Super hard to find any info on that lineage.


----------



## Marnetmar (Oct 31, 2017)

geezer said:


> ....so the other branches don't preserve Leung Jan's teachings? How the heck could anyone back that claim up? In my experience _everyone_ has the only original and authentic teaching, unless they have the only superior and combat effective modernized version.



I'll admit that post was poorly thought out. However, I do believe that by examining and cross-referencing material from various branches we can logically work our way back to what Leung Jan might have actually taught, and then check and see if the Lo Kwai branch matches what we suspect about Leung Jan's old teachings.

I believe that we can cross reference and (more importantly) eliminate material from:

-Kulo Wing Chun
-Cho Family Wing Chun
-Yiu Choi Wing Chun
-Modern Chan Family Wing Chun
-Yip Man's Foshan Wing Chun
-Possibly Weng Chun (being associated with Wong Wah Bo and all)

Until we've somewhat confidently arrived at a picture of how Leung Jan's Wing Chun actually looked. If the Lo Kwai system bears a strong resemblance to what we've deduced, then we can know that system is probably is, in fact, an older one. It would be time consuming (and probably a waste of time), but why wouldn't it work?

On a side note, Leung Jan is actually a pretty mysterious and elusive figure in Wing Chun history when you think about it.


----------



## KPM (Nov 1, 2017)

geezer said:


> A comment on "quick learning". Generally a bad idea. But if your time is short, you have to teach and learn quickly. It sounds like this was exactly Dr. Leung Jan's situation when he retired to Kulo village.
> 
> ...So _maybe_ his students never got everything that Leung Jan's Fo'shan students learned. But maybe they got _enough_ to combine with their own martial experience to build and develop an origianal equally complete WC system over generations.
> 
> Hey, anyone who says that people can't develop a very high level of skill being largely self-taught doesn't know history or understand human potential. It just more difficult and takes longer. Perhaps _ generations_. For example, the Plains Indians in the United States became _superb_ horsemen, but were originally self-taught after capturing mustangs ...escaped horses brought to the American continent by the Spanish conquistadors.



Good points!  But I will also point out that the Ku Lo guys say Leung Jan spent 3 years in their village before he died.  Plenty of Ip Man students that use the title of "Grand Master" today didn't spend any more time with Ip Man than that!   So I'm not so sure that Leung Jan taught this way because he was really shortening the curriculum, or if by this time in his life he realized he could eliminate a lot of superfluous stuff and just get right down to the good stuff!  
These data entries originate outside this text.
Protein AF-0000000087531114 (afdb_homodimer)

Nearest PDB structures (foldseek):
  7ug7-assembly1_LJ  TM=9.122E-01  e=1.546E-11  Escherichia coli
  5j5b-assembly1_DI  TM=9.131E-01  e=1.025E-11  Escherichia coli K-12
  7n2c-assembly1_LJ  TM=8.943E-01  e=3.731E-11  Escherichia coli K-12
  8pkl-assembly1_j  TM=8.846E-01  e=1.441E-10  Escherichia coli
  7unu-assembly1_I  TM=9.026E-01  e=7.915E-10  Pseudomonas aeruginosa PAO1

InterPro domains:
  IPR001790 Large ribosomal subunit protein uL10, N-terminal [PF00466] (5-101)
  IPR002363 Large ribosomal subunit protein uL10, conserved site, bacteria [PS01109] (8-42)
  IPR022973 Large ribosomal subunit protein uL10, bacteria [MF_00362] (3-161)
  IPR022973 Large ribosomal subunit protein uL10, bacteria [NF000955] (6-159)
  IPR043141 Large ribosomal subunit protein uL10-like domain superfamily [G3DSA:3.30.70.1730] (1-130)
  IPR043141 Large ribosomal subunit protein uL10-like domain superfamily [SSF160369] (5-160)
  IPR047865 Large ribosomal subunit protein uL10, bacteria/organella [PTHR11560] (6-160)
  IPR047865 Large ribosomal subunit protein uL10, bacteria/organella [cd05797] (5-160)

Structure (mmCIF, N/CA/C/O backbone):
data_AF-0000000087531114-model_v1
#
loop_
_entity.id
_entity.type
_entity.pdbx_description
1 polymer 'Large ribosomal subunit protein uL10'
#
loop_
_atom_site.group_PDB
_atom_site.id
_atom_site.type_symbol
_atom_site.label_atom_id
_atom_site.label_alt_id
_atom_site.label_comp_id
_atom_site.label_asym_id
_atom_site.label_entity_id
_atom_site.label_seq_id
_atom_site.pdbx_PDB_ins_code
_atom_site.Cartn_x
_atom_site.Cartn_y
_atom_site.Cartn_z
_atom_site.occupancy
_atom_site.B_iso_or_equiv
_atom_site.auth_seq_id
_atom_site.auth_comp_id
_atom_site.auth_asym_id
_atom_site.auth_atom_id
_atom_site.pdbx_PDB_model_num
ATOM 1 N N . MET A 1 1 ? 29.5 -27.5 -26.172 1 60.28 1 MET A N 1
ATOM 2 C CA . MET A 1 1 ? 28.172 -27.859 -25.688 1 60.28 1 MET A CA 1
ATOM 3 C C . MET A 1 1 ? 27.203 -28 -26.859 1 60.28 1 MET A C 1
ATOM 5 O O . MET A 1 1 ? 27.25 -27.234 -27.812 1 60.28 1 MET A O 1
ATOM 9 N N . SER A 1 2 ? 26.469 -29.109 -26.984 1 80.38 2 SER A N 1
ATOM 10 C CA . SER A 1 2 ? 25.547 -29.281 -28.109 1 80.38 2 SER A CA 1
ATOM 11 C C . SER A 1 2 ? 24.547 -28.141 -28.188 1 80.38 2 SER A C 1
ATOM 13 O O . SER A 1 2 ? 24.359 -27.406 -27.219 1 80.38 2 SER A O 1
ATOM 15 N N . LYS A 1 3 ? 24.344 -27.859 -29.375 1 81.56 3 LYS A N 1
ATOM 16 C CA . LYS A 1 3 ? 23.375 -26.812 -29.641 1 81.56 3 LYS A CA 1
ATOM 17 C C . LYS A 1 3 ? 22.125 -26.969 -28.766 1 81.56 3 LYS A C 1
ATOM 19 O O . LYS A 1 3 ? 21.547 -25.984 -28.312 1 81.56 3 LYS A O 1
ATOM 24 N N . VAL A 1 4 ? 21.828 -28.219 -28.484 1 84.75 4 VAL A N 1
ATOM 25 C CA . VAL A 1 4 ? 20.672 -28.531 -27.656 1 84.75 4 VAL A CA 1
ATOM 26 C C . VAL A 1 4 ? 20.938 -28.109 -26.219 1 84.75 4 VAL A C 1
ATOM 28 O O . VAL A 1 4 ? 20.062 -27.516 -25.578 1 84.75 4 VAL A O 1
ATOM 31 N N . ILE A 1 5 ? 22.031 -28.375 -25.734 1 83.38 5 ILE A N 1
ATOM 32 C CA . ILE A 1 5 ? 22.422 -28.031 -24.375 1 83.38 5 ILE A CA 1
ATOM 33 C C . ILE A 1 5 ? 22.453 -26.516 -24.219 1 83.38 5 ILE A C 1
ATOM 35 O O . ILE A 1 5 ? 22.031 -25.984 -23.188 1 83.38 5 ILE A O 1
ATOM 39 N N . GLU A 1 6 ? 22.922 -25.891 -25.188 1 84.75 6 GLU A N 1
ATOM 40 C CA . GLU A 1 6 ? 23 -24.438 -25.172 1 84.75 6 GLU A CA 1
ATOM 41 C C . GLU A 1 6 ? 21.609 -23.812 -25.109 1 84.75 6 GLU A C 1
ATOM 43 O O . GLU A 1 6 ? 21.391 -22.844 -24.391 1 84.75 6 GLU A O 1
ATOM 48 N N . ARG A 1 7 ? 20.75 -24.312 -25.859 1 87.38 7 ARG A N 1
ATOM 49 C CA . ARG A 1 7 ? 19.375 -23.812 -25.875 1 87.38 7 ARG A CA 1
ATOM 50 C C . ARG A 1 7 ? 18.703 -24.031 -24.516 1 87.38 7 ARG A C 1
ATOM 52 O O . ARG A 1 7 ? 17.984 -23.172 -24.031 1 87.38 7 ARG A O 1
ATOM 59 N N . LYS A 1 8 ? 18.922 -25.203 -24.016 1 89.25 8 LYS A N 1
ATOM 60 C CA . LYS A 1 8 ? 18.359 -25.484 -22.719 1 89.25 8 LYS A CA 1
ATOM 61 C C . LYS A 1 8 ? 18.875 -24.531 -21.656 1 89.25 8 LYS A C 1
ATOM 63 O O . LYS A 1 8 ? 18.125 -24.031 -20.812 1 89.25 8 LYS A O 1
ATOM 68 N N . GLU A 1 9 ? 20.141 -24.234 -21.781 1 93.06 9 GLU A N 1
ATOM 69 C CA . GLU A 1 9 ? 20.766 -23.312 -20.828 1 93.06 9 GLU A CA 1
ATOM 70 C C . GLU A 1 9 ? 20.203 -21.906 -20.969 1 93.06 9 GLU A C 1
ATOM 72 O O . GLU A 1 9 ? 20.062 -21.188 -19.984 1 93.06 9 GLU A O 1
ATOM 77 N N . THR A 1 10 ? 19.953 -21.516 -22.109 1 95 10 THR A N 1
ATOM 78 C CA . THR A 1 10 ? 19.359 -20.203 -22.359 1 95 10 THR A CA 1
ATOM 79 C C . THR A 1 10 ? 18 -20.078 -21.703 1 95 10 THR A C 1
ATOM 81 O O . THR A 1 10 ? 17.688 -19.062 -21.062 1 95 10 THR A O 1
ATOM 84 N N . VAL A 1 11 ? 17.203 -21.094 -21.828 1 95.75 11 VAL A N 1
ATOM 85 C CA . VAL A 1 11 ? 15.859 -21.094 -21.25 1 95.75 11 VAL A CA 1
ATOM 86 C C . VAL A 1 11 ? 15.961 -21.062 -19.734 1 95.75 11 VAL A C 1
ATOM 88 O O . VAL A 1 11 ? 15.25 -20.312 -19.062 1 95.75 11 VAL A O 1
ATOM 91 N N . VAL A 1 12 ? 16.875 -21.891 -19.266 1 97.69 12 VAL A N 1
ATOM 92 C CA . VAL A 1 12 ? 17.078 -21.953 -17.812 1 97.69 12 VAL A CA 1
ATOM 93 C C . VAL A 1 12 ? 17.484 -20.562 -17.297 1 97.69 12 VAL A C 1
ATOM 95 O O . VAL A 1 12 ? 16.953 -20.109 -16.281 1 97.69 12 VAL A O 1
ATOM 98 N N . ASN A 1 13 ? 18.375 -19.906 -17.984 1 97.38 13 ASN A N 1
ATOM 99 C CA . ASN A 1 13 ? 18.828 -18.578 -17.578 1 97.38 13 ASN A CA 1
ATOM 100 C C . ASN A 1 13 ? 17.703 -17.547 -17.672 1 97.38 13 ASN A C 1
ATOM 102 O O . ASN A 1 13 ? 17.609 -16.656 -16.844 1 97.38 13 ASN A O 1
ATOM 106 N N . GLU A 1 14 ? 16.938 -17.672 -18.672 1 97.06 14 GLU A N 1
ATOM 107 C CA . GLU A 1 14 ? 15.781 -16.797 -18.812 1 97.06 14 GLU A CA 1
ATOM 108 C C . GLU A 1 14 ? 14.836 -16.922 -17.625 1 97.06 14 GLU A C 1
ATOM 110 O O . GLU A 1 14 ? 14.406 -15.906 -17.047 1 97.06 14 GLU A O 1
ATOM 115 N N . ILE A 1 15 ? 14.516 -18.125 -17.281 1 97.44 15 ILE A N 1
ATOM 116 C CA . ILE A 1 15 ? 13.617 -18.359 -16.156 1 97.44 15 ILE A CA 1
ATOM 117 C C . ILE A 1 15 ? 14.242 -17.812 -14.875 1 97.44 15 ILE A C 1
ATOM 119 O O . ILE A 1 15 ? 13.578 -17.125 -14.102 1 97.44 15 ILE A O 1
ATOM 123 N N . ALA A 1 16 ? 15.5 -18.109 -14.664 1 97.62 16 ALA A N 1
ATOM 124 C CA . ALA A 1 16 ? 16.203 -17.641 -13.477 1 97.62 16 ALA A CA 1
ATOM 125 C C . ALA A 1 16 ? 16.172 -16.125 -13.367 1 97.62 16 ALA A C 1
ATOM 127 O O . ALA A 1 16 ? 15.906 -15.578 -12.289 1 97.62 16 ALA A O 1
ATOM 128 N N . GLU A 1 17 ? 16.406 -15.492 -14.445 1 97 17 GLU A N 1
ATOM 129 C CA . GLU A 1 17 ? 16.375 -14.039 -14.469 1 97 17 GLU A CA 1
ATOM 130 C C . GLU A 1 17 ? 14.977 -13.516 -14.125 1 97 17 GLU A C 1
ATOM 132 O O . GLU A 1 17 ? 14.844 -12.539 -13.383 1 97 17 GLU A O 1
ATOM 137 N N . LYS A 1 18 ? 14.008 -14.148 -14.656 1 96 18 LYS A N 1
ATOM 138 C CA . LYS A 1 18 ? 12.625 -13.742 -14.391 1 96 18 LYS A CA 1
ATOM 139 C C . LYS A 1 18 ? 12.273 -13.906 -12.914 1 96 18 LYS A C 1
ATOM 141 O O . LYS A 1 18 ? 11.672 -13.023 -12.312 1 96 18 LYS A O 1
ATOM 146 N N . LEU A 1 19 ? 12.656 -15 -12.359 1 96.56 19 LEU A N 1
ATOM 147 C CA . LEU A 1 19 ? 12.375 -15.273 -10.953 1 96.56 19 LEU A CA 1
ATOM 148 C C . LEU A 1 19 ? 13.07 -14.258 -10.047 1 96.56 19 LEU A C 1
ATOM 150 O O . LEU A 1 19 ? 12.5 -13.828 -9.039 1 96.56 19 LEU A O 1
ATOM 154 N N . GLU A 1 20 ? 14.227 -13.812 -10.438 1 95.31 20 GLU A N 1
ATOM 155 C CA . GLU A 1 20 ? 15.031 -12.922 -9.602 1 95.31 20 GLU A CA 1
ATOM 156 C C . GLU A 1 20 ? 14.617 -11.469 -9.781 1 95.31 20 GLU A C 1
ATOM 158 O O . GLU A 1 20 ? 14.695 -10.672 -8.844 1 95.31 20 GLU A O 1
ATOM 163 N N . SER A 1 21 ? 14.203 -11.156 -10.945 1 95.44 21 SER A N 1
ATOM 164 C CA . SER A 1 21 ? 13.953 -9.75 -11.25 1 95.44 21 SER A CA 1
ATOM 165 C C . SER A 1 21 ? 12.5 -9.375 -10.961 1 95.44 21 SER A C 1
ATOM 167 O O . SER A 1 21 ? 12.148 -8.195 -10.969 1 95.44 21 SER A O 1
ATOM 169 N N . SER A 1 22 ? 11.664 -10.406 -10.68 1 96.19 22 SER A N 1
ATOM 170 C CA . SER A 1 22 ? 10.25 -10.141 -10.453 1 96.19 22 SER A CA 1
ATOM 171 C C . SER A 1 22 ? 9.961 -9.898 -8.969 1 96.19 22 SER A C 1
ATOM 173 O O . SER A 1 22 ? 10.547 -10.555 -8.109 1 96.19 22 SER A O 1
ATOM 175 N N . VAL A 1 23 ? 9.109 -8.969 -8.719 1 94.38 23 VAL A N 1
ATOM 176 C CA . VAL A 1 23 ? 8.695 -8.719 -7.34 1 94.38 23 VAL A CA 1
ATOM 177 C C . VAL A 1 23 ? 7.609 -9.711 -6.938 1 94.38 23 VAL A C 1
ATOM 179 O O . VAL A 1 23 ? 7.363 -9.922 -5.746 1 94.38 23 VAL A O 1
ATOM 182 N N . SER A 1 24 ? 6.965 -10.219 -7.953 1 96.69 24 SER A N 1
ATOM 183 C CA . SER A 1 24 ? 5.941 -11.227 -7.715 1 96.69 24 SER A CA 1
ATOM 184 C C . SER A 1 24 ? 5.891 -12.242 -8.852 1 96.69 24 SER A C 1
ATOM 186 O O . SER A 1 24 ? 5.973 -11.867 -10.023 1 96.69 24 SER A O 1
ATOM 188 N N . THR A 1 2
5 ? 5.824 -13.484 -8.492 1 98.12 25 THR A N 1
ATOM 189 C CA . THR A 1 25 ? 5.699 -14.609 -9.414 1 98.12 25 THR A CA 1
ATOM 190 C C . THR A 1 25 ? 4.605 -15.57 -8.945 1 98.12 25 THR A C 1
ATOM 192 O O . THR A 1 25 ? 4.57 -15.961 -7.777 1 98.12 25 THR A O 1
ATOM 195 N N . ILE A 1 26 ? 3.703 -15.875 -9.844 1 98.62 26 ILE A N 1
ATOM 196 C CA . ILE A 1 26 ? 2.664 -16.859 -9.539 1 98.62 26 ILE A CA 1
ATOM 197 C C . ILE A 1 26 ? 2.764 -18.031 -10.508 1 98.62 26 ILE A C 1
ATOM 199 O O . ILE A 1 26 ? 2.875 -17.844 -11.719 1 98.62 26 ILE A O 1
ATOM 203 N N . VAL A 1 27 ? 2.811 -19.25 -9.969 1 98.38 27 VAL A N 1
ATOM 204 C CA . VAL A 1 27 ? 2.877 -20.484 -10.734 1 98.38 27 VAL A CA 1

I've made this point before.....but how much do you guys think you could learn if you spent several hours on a near daily basis training with a Master teacher for 2 or more years straight?


----------



## Gerry Seymour (Nov 1, 2017)

KPM said:


> I've made this point before.....but how much do you guys think you could learn if you spent several hours on a near daily basis training with a Master teacher for 2 or more years straight?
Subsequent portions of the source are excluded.